The buildup of these abnormal IgA deposits triggers an immune response within the glomeruli, leading to inflammation and damage to the delicate filtering structures. While the precise trigger for this abnormal IgA production remains unclear, IgAN is considered an autoimmune condition where the immune system mistakenly attacks its own tissues. Genetic factors often predispose individuals to IgAN, as it can run in families. Environmental factors, such as infections, may also influence the disease’s development and progression.
Recognizing Signs and Symptoms
One of the most common signs of IgAN is hematuria (blood in the urine). Visible blood may appear, making the urine pink, dark brown, or cola-colored, often occurring during or shortly after a respiratory infection. Alternatively, blood in the urine may only be detectable under a microscope (microscopic hematuria), often discovered during routine tests.
Another indication of kidney damage is proteinuria (protein in the urine). This can make the urine appear foamy. When the kidneys’ filters are compromised, they fail to retain proteins, leading to their excretion in urine. Impaired kidney function can also result in fluid retention, causing edema, commonly observed in the hands, feet, ankles, and sometimes around the eyes. High blood pressure (hypertension) is also a frequent symptom, as damaged kidneys struggle to regulate fluid balance and blood vessel constriction.
The Diagnostic Process
Diagnosis of IgAN often begins with non-invasive tests that suggest kidney involvement. A urinalysis often checks for blood and protein in the urine, which are early indicators of glomerular injury. Blood tests are also conducted to assess kidney function, measuring creatinine levels and estimating the glomerular filtration rate (eGFR). Creatinine is a waste product that healthy kidneys filter efficiently, so elevated levels can indicate impaired function.
While these tests can point toward kidney disease, confirming IgAN requires a kidney biopsy. This involves taking a small tissue sample from the kidney using a special needle. The tissue is then examined under a microscope by a pathologist. Pathologists specifically look for characteristic granular deposits of IgA within the mesangium to confirm IgAN.
Treatment and Management Strategies
The management of IgAN involves supportive care and medications to slow disease progression.
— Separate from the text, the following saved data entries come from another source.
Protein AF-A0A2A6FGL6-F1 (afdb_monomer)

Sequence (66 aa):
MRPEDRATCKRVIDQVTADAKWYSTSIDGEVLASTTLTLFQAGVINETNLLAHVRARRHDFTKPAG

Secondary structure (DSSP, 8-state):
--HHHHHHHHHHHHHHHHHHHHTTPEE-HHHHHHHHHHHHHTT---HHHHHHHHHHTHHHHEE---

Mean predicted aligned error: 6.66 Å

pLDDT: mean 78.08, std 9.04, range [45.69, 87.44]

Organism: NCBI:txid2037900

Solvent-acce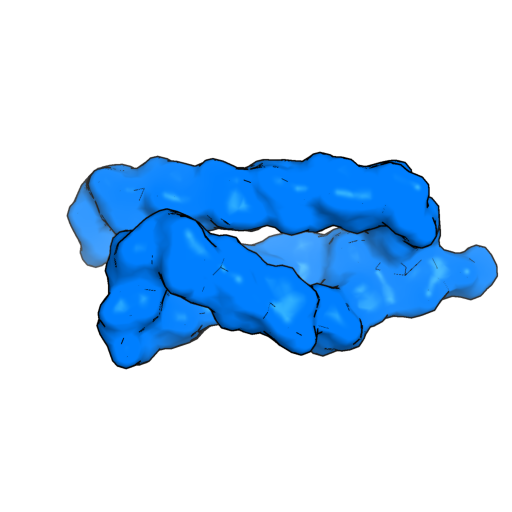ssible surface area (backbone atoms only — not comparable to full-atom values): 3778 Å² total; per-residue (Å²): 132,58,74,68,57,54,54,45,53,49,51,46,52,49,52,53,52,55,53,32,65,75,66,66,32,51,65,44,64,66,55,46,51,50,52,49,51,53,42,37,74,74,65,42,74,51,62,70,60,36,39,52,56,48,57,74,45,40,72,83,28,42,46,82,63,126

Structure (mmCIF, N/CA/C/O backbone):
data_AF-A0A2A6FGL6-F1
#
_entry.id   AF-A0A2A6FGL6-F1
#
loop_
_atom_site.group_PDB
_atom_site.id
_atom_site.type_symbol
_atom_site.label_atom_id
_atom_site.label_alt_id
_atom_site.label_comp_id
_atom_site.label_asym_id
_atom_site.label_entity_id
_atom_site.label_seq_id
_atom_site.pdbx_PDB_ins_code
_atom_site.Cartn_x
_atom_site.Cartn_y
_atom_site.Cartn_z
_atom_site.occupancy
_atom_site.B_iso_or_equiv
_atom_site.auth_seq_id
_atom_site.auth_comp_id
_atom_site.auth_asym_id
_atom_site.auth_atom_id
_atom_site.pdbx_PDB_model_num
ATOM 1 N N . MET A 1 1 ? -7.511 10.805 9.696 1.00 55.19 1 MET A N 1
ATOM 2 C CA . MET A 1 1 ? -6.488 9.737 9.726 1.00 55.19 1 MET A CA 1
ATOM 3 C C . MET A 1 1 ? -5.661 9.913 10.974 1.00 55.19 1 MET A C 1
ATOM 5 O O . MET A 1 1 ? -5.192 11.022 11.213 1.00 55.19 1 MET A O 1
ATOM 9 N N . ARG A 1 2 ? -5.549 8.869 11.793 1.00 69.88 2 ARG A N 1
ATOM 10 C CA . ARG A 1 2 ? -4.659 8.872 12.952 1.00 69.88 2 ARG A CA 1
ATOM 11 C C . ARG A 1 2 ? -3.206 8.808 12.456 1.00 69.88 2 ARG A C 1
ATOM 13 O O . ARG A 1 2 ? -2.950 8.276 11.375 1.00 69.88 2 ARG A O 1
ATOM 20 N N . PRO A 1 3 ? -2.238 9.359 13.200 1.00 67.56 3 PRO A N 1
ATOM 21 C CA . PRO A 1 3 ? -0.824 9.301 12.814 1.00 67.56 3 PRO A CA 1
ATOM 22 C C . PRO A 1 3 ? -0.305 7.860 12.640 1.00 67.56 3 PRO A C 1
ATOM 24 O O . PRO A 1 3 ? 0.567 7.615 11.806 1.00 67.56 3 PRO A O 1
ATOM 27 N N . GLU A 1 4 ? -0.893 6.905 13.360 1.00 68.62 4 GLU A N 1
ATOM 28 C CA . GLU A 1 4 ? -0.596 5.466 13.303 1.00 68.62 4 GLU A CA 1
ATOM 29 C C . GLU A 1 4 ? -0.941 4.847 11.932 1.00 68.62 4 GLU A C 1
ATOM 31 O O . GLU A 1 4 ? -0.167 4.065 11.371 1.00 68.62 4 GLU A O 1
ATOM 36 N N . ASP A 1 5 ? -2.048 5.288 11.326 1.00 71.31 5 ASP A N 1
ATOM 37 C CA . ASP A 1 5 ? -2.489 4.865 9.990 1.00 71.31 5 ASP A CA 1
ATOM 38 C C . ASP A 1 5 ? -1.469 5.279 8.916 1.00 71.31 5 ASP A C 1
ATOM 40 O O . ASP A 1 5 ? -1.178 4.553 7.961 1.00 71.31 5 ASP A O 1
ATOM 44 N N . ARG A 1 6 ? -0.877 6.466 9.101 1.00 75.25 6 ARG A N 1
ATOM 45 C CA . ARG A 1 6 ? 0.086 7.058 8.168 1.00 75.25 6 ARG A CA 1
ATOM 46 C C . ARG A 1 6 ? 1.428 6.329 8.201 1.00 75.25 6 ARG A C 1
ATOM 48 O O . ARG A 1 6 ? 2.046 6.147 7.152 1.00 75.25 6 ARG A O 1
ATOM 55 N N . ALA A 1 7 ? 1.863 5.893 9.384 1.00 82.50 7 ALA A N 1
ATOM 56 C CA . ALA A 1 7 ? 3.074 5.093 9.545 1.00 82.50 7 ALA A CA 1
ATOM 57 C C . ALA A 1 7 ? 2.939 3.723 8.860 1.00 82.50 7 ALA A C 1
ATOM 59 O O . ALA A 1 7 ? 3.854 3.303 8.150 1.00 82.50 7 ALA A O 1
ATOM 60 N N . THR A 1 8 ? 1.774 3.085 9.003 1.00 80.25 8 THR A N 1
ATOM 61 C CA . THR A 1 8 ? 1.459 1.791 8.378 1.00 80.25 8 THR A CA 1
ATOM 62 C C . THR A 1 8 ? 1.447 1.894 6.852 1.00 80.25 8 THR A C 1
ATOM 64 O O . THR A 1 8 ? 2.165 1.158 6.175 1.00 80.25 8 THR A O 1
ATOM 67 N N . CYS A 1 9 ? 0.725 2.874 6.293 1.00 79.56 9 CYS A N 1
ATOM 68 C CA . CYS A 1 9 ? 0.710 3.104 4.845 1.00 79.56 9 CYS A CA 1
ATOM 69 C C . CYS A 1 9 ? 2.121 3.371 4.301 1.00 79.56 9 CYS A C 1
ATOM 71 O O . CYS A 1 9 ? 2.505 2.815 3.275 1.00 79.56 9 CYS A O 1
ATOM 73 N N . LYS A 1 10 ? 2.926 4.181 5.007 1.00 83.00 10 LYS A N 1
ATOM 74 C CA . LYS A 1 10 ? 4.294 4.485 4.572 1.00 83.00 10 LYS A CA 1
ATOM 75 C C . LYS A 1 10 ? 5.175 3.234 4.522 1.00 83.00 10 LYS A C 1
ATOM 77 O O . LYS A 1 10 ? 5.925 3.086 3.564 1.00 83.00 10 LYS A O 1
ATOM 82 N N . ARG A 1 11 ? 5.105 2.351 5.525 1.00 86.38 11 ARG A N 1
ATOM 83 C CA . ARG A 1 11 ? 5.891 1.102 5.552 1.00 86.38 11 ARG A CA 1
ATOM 84 C C . ARG A 1 11 ? 5.536 0.174 4.398 1.00 86.38 11 ARG A C 1
ATOM 86 O O . ARG A 1 11 ? 6.439 -0.342 3.748 1.00 86.38 11 ARG A O 1
ATOM 93 N N . VAL A 1 12 ? 4.244 0.012 4.114 1.00 84.88 12 VAL A N 1
ATOM 94 C CA . VAL A 1 12 ? 3.778 -0.818 2.994 1.00 84.88 12 VAL A CA 1
ATOM 95 C C . VAL A 1 12 ? 4.280 -0.266 1.660 1.00 84.88 12 VAL A C 1
ATOM 97 O O . VAL A 1 12 ? 4.832 -1.015 0.858 1.00 84.88 12 VAL A O 1
ATOM 100 N N . ILE A 1 13 ? 4.167 1.047 1.443 1.00 84.12 13 ILE A N 1
ATOM 101 C CA . ILE A 1 13 ? 4.670 1.705 0.227 1.00 84.12 13 ILE A CA 1
ATOM 102 C C . ILE A 1 13 ? 6.186 1.511 0.088 1.00 84.12 13 ILE A C 1
ATOM 104 O O . ILE A 1 13 ? 6.666 1.175 -0.994 1.00 84.12 13 ILE A O 1
ATOM 108 N N . ASP A 1 14 ? 6.940 1.689 1.176 1.00 86.19 14 ASP A N 1
ATOM 109 C CA . ASP A 1 14 ? 8.398 1.530 1.198 1.00 86.19 14 ASP A CA 1
ATOM 110 C C . ASP A 1 14 ? 8.814 0.095 0.842 1.00 86.19 14 ASP A C 1
ATOM 112 O O . ASP A 1 14 ? 9.634 -0.107 -0.051 1.00 86.19 14 ASP A O 1
ATOM 116 N N . GLN A 1 15 ? 8.158 -0.908 1.437 1.00 84.38 15 GLN A N 1
ATOM 117 C CA . GLN A 1 1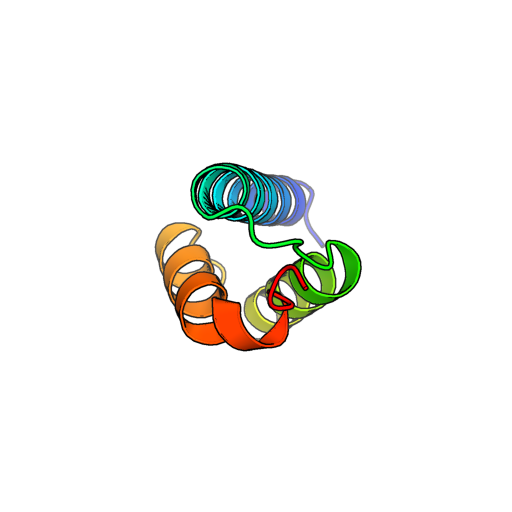5 ? 8.405 -2.320 1.139 1.00 84.38 15 GLN A CA 1
ATOM 118 C C . GLN A 1 15 ? 8.080 -2.693 -0.308 1.00 84.38 15 GLN A C 1
ATOM 120 O O . GLN A 1 15 ? 8.820 -3.458 -0.922 1.00 84.38 15 GLN A O 1
ATOM 125 N N . VAL A 1 16 ? 6.983 -2.180 -0.864 1.00 81.56 16 VAL A N 1
ATOM 126 C CA . VAL A 1 16 ? 6.587 -2.463 -2.252 1.00 81.56 16 VAL A CA 1
ATOM 127 C C . VAL A 1 16 ? 7.519 -1.761 -3.241 1.00 81.56 16 VAL A C 1
ATOM 129 O O . VAL A 1 16 ? 7.905 -2.346 -4.250 1.00 81.56 16 VAL A O 1
ATOM 132 N N . THR A 1 17 ? 7.948 -0.538 -2.925 1.00 79.81 17 THR A N 1
ATOM 133 C CA . THR A 1 17 ? 8.945 0.194 -3.718 1.00 79.81 17 THR A CA 1
ATOM 134 C C . THR A 1 17 ? 10.299 -0.514 -3.686 1.00 79.81 17 THR A C 1
ATOM 136 O O . THR A 1 17 ? 10.956 -0.643 -4.718 1.00 79.81 17 THR A O 1
ATOM 139 N N . ALA A 1 18 ? 10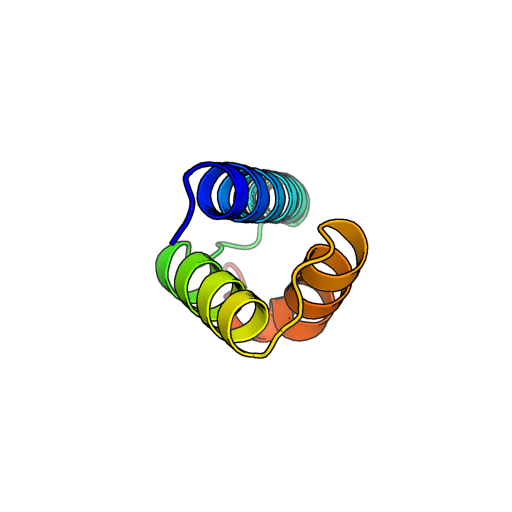.715 -0.999 -2.512 1.00 81.38 18 ALA A N 1
ATOM 140 C CA . ALA A 1 18 ? 11.928 -1.787 -2.358 1.00 81.38 18 ALA A CA 1
ATOM 141 C C . ALA A 1 18 ? 11.849 -3.08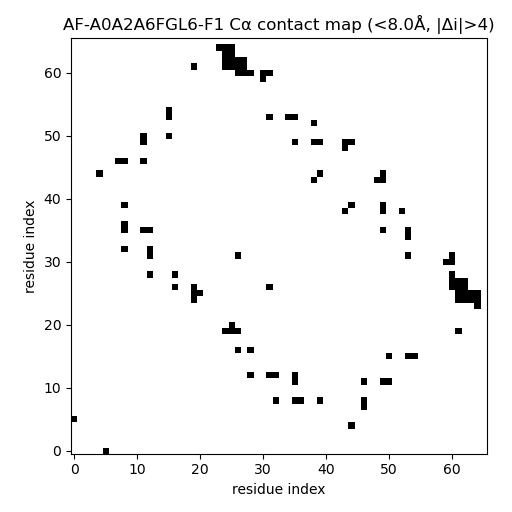4 -3.170 1.00 81.38 18 ALA A C 1
ATOM 143 O O . ALA A 1 18 ? 12.787 -3.361 -3.904 1.00 81.38 18 ALA A O 1
ATOM 144 N N . ASP A 1 19 ? 10.732 -3.819 -3.106 1.00 77.12 19 ASP A N 1
ATOM 145 C CA . ASP A 1 19 ? 10.490 -5.034 -3.897 1.00 77.12 19 ASP A CA 1
ATOM 146 C C . ASP A 1 19 ? 10.625 -4.768 -5.403 1.00 77.12 19 ASP A C 1
ATOM 148 O O . ASP A 1 19 ? 11.374 -5.458 -6.084 1.00 77.12 19 ASP A O 1
ATOM 152 N N . ALA A 1 20 ? 10.002 -3.715 -5.933 1.00 71.31 20 ALA A N 1
ATOM 153 C CA . ALA A 1 20 ? 10.076 -3.430 -7.366 1.00 71.31 20 ALA A CA 1
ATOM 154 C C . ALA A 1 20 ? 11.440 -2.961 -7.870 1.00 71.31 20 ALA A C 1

Lifestyle adjustments are part of supportive care, including controlling blood pressure and limiting dietary sodium intake to help reduce fluid retention and kidney strain. Maintaining a healthy weight and avoiding smoking are also recommended to promote overall kidney health.
Medications are important in treatment. Angiotensin-converting enzyme (ACE) inhibitors or angiotensin receptor blockers (ARBs) are commonly prescribed to lower blood pressure and reduce protein in the urine. These medications help protect the kidneys from further damage by relaxing blood vessels and decreasing pressure within the glomeruli. For individuals experiencing more rapid disease progression or significant proteinuria, corticosteroids or other immunosuppressants may be considered to reduce inflammation and immune activity. Newer, targeted therapies are also becoming available, focusing on specific pathways involved in IgAN’s development.
Long-Term Progression and Outlook
The course of IgAN can vary among individuals. Many people with IgAN maintain stable kidney function for extended periods without experiencing severe complications. For others, however, the disease can be progressive, leading to a gradual decline in kidney function over time.
Several factors influence the long-term outlook, including the degree of proteinuria and how well blood pressure is controlled. Higher levels of proteinuria and uncontrolled hypertension are often associated with a greater risk of disease progression. For some patients, IgAN can advance to end-stage renal disease (ESRD), where the kidneys no longer function adequately to support the body’s needs. At this stage, individuals typically require life-sustaining treatments such as dialysis or a kidney transplant.